## [Records from a collection]
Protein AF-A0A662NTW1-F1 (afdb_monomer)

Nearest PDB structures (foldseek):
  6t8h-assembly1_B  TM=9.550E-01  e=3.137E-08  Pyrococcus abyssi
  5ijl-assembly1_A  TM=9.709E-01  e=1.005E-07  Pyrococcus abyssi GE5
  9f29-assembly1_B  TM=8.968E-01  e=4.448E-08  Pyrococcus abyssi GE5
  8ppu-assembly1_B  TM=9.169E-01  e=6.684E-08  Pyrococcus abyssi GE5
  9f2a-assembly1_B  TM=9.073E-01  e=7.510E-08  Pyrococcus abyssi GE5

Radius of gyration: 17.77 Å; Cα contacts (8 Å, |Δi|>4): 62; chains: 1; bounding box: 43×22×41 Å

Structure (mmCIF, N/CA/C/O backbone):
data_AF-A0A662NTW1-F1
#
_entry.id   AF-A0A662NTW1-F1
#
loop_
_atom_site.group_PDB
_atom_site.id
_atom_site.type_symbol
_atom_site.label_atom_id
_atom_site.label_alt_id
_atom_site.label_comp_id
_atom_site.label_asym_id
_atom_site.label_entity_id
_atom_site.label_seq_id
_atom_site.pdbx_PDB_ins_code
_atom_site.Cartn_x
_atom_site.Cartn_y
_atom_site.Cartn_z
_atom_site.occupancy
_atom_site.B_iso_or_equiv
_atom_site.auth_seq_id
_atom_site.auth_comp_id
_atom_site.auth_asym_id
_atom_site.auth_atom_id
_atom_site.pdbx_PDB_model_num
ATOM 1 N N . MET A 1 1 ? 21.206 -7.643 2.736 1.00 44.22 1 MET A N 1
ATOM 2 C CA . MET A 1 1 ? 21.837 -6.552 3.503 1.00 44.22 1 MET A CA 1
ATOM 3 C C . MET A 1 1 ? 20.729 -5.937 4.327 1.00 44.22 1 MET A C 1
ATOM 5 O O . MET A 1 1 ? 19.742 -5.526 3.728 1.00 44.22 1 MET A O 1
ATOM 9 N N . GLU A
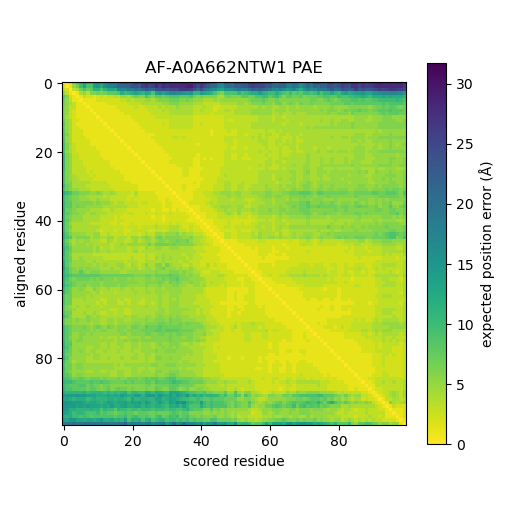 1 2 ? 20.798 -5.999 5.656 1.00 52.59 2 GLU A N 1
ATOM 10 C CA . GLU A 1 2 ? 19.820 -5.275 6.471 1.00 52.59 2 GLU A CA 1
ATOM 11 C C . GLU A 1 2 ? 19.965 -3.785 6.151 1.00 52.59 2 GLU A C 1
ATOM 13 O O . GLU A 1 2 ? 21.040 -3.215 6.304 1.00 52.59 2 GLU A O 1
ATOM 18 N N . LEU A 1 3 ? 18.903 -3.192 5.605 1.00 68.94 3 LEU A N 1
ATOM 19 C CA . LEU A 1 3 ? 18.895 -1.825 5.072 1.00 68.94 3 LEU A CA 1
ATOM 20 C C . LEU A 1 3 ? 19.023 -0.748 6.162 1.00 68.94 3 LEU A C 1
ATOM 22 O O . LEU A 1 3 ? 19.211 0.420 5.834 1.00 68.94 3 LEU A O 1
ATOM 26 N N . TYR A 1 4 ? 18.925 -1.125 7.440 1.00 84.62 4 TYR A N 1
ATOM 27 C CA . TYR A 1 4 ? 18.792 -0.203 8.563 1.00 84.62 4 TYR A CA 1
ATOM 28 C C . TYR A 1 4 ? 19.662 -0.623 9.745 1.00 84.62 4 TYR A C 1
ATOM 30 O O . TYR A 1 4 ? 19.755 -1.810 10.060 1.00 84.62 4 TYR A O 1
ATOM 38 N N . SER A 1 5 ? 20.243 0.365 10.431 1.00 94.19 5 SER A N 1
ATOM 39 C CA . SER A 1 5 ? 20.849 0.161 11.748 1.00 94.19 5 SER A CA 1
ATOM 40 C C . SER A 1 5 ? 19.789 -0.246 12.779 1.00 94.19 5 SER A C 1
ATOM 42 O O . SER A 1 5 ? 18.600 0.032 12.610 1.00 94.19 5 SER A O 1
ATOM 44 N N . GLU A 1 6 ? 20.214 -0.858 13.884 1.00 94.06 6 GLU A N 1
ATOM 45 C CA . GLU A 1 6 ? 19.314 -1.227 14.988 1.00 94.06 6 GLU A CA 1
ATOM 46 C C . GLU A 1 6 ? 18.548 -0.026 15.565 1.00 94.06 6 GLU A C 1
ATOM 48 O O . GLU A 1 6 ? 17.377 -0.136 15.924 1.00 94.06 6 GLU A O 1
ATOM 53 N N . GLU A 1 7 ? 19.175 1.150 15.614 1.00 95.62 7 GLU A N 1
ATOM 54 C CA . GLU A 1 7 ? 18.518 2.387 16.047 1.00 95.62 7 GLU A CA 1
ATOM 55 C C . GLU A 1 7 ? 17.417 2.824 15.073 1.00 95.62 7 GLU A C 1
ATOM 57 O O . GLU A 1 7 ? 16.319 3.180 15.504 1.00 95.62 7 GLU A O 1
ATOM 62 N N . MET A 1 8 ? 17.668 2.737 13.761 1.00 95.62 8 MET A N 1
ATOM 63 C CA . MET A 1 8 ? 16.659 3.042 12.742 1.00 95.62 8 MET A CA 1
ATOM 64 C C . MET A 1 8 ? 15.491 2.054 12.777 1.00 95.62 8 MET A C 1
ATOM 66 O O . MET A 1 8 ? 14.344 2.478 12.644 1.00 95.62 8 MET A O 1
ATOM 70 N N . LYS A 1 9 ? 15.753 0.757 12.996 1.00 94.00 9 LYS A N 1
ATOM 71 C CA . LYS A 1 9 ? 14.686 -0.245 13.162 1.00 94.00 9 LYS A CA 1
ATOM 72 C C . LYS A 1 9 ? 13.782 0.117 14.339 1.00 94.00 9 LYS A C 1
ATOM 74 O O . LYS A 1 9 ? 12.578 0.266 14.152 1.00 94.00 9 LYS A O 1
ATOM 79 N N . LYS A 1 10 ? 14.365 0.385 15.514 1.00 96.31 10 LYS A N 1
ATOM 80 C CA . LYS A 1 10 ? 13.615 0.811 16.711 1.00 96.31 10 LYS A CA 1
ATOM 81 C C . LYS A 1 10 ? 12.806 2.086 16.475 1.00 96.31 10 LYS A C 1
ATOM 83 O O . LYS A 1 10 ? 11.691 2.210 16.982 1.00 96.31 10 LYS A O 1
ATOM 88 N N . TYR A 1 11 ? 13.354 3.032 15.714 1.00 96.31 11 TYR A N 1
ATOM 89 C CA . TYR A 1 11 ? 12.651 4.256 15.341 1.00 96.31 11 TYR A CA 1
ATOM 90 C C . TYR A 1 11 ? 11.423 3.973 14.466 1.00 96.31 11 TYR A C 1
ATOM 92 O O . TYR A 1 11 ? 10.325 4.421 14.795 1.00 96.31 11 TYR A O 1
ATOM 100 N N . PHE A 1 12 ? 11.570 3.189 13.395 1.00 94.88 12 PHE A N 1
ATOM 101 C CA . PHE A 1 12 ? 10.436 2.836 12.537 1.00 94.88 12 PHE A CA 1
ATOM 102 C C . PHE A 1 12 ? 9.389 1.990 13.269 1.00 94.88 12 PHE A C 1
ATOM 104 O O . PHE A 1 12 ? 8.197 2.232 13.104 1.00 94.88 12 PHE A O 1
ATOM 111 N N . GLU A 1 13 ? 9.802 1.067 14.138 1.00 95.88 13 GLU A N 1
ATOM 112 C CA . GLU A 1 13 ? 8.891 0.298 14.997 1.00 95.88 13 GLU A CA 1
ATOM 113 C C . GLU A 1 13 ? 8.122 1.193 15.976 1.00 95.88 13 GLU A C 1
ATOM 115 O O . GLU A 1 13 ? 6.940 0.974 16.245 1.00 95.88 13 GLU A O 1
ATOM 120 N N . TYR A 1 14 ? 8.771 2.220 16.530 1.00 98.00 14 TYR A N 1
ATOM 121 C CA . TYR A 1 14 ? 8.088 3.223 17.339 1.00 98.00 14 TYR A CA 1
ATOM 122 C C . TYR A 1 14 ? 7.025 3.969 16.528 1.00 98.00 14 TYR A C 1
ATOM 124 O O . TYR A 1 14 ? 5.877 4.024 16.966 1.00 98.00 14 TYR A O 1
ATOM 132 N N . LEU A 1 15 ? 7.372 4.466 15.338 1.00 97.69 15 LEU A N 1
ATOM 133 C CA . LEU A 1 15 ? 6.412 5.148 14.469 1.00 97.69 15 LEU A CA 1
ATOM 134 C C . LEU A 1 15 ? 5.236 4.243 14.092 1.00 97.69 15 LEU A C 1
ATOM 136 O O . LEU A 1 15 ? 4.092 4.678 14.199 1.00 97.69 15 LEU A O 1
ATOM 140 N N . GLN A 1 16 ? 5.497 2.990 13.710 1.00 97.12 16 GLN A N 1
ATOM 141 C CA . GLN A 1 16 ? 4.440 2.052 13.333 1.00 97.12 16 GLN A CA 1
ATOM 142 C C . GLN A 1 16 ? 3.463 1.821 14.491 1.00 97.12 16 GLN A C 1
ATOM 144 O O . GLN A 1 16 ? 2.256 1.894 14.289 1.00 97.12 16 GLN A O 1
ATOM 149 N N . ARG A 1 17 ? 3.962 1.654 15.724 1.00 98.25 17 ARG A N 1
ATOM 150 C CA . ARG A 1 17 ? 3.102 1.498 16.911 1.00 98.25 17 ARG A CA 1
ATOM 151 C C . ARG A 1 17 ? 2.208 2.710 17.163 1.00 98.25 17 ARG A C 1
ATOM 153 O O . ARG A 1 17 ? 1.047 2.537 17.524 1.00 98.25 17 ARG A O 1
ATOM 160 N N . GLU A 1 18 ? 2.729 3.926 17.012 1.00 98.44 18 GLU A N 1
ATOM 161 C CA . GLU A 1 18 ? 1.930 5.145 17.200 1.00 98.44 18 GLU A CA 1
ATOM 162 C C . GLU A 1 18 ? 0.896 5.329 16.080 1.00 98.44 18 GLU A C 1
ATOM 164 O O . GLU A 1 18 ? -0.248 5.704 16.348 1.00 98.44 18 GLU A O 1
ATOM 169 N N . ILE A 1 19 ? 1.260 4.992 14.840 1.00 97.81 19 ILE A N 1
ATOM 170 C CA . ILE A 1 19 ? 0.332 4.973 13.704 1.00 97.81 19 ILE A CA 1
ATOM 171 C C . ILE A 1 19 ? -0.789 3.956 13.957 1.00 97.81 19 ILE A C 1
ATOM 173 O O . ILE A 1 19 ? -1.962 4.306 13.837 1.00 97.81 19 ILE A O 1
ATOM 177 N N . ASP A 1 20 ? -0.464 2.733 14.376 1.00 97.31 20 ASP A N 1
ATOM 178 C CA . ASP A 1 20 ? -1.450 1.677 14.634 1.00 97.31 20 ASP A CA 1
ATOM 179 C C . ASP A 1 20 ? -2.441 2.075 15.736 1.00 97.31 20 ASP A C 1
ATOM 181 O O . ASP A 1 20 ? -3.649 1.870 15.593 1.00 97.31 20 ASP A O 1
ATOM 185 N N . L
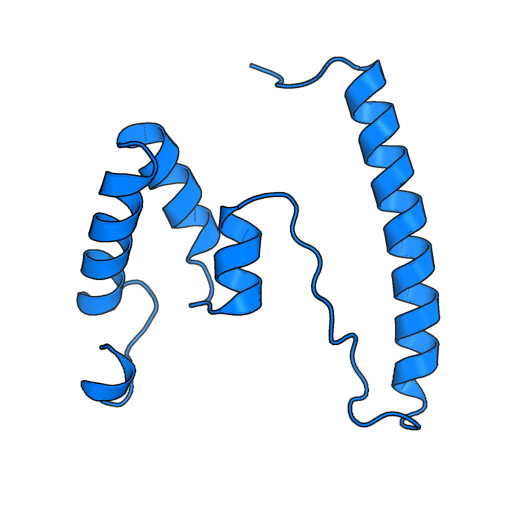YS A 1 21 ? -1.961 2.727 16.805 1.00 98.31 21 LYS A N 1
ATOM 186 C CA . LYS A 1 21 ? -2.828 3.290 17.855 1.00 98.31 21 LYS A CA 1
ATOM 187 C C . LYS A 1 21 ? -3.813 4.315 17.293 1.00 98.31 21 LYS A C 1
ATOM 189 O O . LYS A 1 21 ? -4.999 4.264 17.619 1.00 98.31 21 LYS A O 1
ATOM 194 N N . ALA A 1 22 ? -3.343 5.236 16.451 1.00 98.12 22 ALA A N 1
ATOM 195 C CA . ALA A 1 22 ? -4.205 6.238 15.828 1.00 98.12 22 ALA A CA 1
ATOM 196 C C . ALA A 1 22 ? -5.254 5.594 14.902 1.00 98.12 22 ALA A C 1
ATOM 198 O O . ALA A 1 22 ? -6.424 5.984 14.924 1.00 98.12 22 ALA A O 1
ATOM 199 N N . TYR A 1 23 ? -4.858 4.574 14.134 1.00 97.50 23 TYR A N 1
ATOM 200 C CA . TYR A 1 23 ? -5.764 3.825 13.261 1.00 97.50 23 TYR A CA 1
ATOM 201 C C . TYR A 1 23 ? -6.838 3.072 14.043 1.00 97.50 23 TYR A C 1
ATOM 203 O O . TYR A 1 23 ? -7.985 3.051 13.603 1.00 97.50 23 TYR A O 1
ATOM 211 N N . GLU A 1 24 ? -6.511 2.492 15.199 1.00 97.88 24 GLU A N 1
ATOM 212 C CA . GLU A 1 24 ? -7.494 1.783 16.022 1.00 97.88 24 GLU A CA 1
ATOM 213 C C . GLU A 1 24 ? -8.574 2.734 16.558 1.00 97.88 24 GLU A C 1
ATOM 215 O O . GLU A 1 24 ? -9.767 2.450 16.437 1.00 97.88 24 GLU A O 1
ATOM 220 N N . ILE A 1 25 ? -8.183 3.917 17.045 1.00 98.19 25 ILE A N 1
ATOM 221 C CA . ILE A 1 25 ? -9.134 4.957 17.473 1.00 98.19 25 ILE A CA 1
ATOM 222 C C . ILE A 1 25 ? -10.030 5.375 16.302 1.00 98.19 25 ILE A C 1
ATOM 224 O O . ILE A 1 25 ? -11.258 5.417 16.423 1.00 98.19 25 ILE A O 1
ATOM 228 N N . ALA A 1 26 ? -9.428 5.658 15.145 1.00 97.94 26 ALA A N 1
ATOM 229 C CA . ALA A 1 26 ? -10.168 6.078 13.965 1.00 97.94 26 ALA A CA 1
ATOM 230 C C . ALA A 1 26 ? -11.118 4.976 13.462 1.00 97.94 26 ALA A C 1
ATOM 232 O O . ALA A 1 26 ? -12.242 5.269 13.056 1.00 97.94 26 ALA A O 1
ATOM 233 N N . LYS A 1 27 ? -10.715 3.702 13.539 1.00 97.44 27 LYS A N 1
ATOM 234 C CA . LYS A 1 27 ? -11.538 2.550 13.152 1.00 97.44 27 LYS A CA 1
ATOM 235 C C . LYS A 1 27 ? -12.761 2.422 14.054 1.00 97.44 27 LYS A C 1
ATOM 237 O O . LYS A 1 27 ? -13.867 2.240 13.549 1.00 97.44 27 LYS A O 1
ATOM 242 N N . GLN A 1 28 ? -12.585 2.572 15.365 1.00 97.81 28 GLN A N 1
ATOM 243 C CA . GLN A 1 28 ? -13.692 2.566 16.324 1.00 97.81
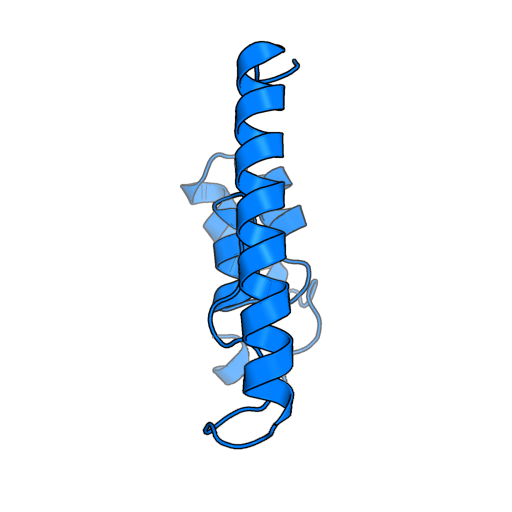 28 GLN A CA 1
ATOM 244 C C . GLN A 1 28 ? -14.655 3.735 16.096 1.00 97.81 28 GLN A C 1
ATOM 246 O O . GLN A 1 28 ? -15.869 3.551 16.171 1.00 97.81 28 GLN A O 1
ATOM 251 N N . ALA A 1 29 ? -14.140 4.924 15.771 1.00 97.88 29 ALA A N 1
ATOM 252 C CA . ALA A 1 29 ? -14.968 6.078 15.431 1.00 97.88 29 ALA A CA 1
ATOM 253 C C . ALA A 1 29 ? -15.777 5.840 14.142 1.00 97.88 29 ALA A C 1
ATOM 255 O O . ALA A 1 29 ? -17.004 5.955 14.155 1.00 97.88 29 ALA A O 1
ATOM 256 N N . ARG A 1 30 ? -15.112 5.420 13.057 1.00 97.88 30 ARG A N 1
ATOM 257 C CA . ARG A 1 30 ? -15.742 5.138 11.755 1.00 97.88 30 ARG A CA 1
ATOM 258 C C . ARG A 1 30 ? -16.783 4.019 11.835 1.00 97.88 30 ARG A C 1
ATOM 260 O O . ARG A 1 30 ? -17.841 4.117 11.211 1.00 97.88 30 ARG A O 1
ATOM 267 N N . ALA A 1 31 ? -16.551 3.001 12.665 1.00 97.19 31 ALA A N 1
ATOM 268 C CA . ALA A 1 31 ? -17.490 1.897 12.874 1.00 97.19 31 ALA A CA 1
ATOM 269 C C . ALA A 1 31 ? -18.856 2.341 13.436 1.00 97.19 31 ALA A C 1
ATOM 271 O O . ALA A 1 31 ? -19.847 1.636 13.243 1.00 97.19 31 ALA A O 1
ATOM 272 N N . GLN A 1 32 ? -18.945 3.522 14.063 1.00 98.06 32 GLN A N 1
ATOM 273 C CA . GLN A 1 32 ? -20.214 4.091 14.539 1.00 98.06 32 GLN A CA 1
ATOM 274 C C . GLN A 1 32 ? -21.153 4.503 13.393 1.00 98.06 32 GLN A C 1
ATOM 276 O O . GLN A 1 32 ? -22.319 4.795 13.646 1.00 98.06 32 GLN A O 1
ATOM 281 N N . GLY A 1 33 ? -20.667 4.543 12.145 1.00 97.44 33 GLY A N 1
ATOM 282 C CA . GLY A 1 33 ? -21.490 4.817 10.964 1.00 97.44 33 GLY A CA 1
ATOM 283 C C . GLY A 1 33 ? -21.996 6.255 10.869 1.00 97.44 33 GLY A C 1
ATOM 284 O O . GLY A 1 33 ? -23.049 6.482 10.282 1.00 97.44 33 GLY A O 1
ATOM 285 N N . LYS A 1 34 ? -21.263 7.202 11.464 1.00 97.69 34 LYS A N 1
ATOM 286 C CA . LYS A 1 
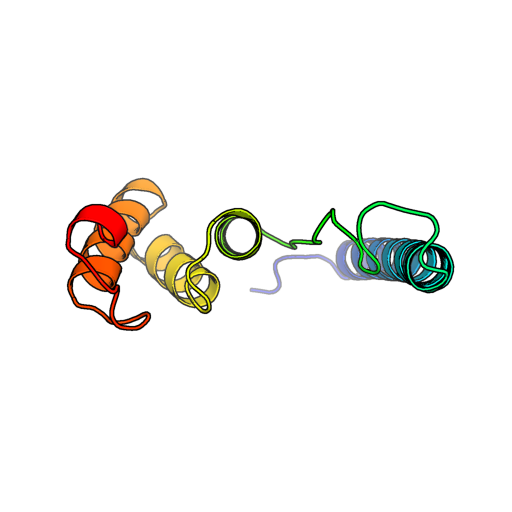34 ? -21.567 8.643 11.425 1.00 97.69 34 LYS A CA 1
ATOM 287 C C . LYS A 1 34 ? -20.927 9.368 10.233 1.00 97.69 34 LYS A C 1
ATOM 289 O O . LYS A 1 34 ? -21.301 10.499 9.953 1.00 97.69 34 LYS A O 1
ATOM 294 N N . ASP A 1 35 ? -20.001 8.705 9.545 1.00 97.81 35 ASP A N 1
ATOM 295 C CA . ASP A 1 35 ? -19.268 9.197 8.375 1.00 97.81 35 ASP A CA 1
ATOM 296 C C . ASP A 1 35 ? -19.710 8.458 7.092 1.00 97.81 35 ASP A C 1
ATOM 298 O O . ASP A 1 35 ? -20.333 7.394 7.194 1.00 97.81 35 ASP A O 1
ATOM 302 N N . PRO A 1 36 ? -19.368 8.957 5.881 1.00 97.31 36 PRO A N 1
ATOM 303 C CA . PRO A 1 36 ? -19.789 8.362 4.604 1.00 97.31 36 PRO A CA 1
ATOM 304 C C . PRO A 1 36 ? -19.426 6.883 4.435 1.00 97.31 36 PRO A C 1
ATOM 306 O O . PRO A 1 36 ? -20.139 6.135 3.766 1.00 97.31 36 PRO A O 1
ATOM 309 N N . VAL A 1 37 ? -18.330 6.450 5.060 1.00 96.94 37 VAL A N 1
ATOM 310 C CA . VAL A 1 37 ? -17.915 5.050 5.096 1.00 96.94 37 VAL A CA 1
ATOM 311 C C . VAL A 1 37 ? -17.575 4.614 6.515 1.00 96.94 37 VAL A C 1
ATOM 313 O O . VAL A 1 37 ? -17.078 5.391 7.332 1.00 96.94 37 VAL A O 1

## [YOUR OBJECTIVE]
Reproduce each line above that contains "abyssi".

## [WRITTEN SOLUTION]
  6t8h-assembly1_B  TM=9.550E-01  e=3.137E-08  Pyrococcus abyssi
  5ijl-assembly1_A  TM=9.709E-01  e=1.005E-07  Pyrococcus abyssi GE5
  9f29-assembly1_B  TM=8.968E-01  e=4.448E-08  Pyrococcus abyssi GE5
  8ppu-assembly1_B  TM=9.169E-01  e=6.684E-08  Pyrococcus abyssi GE5
  9f2a-assembly1_B  TM=9.073E-01  e=7.510E-08  Pyrococcus abyssi GE5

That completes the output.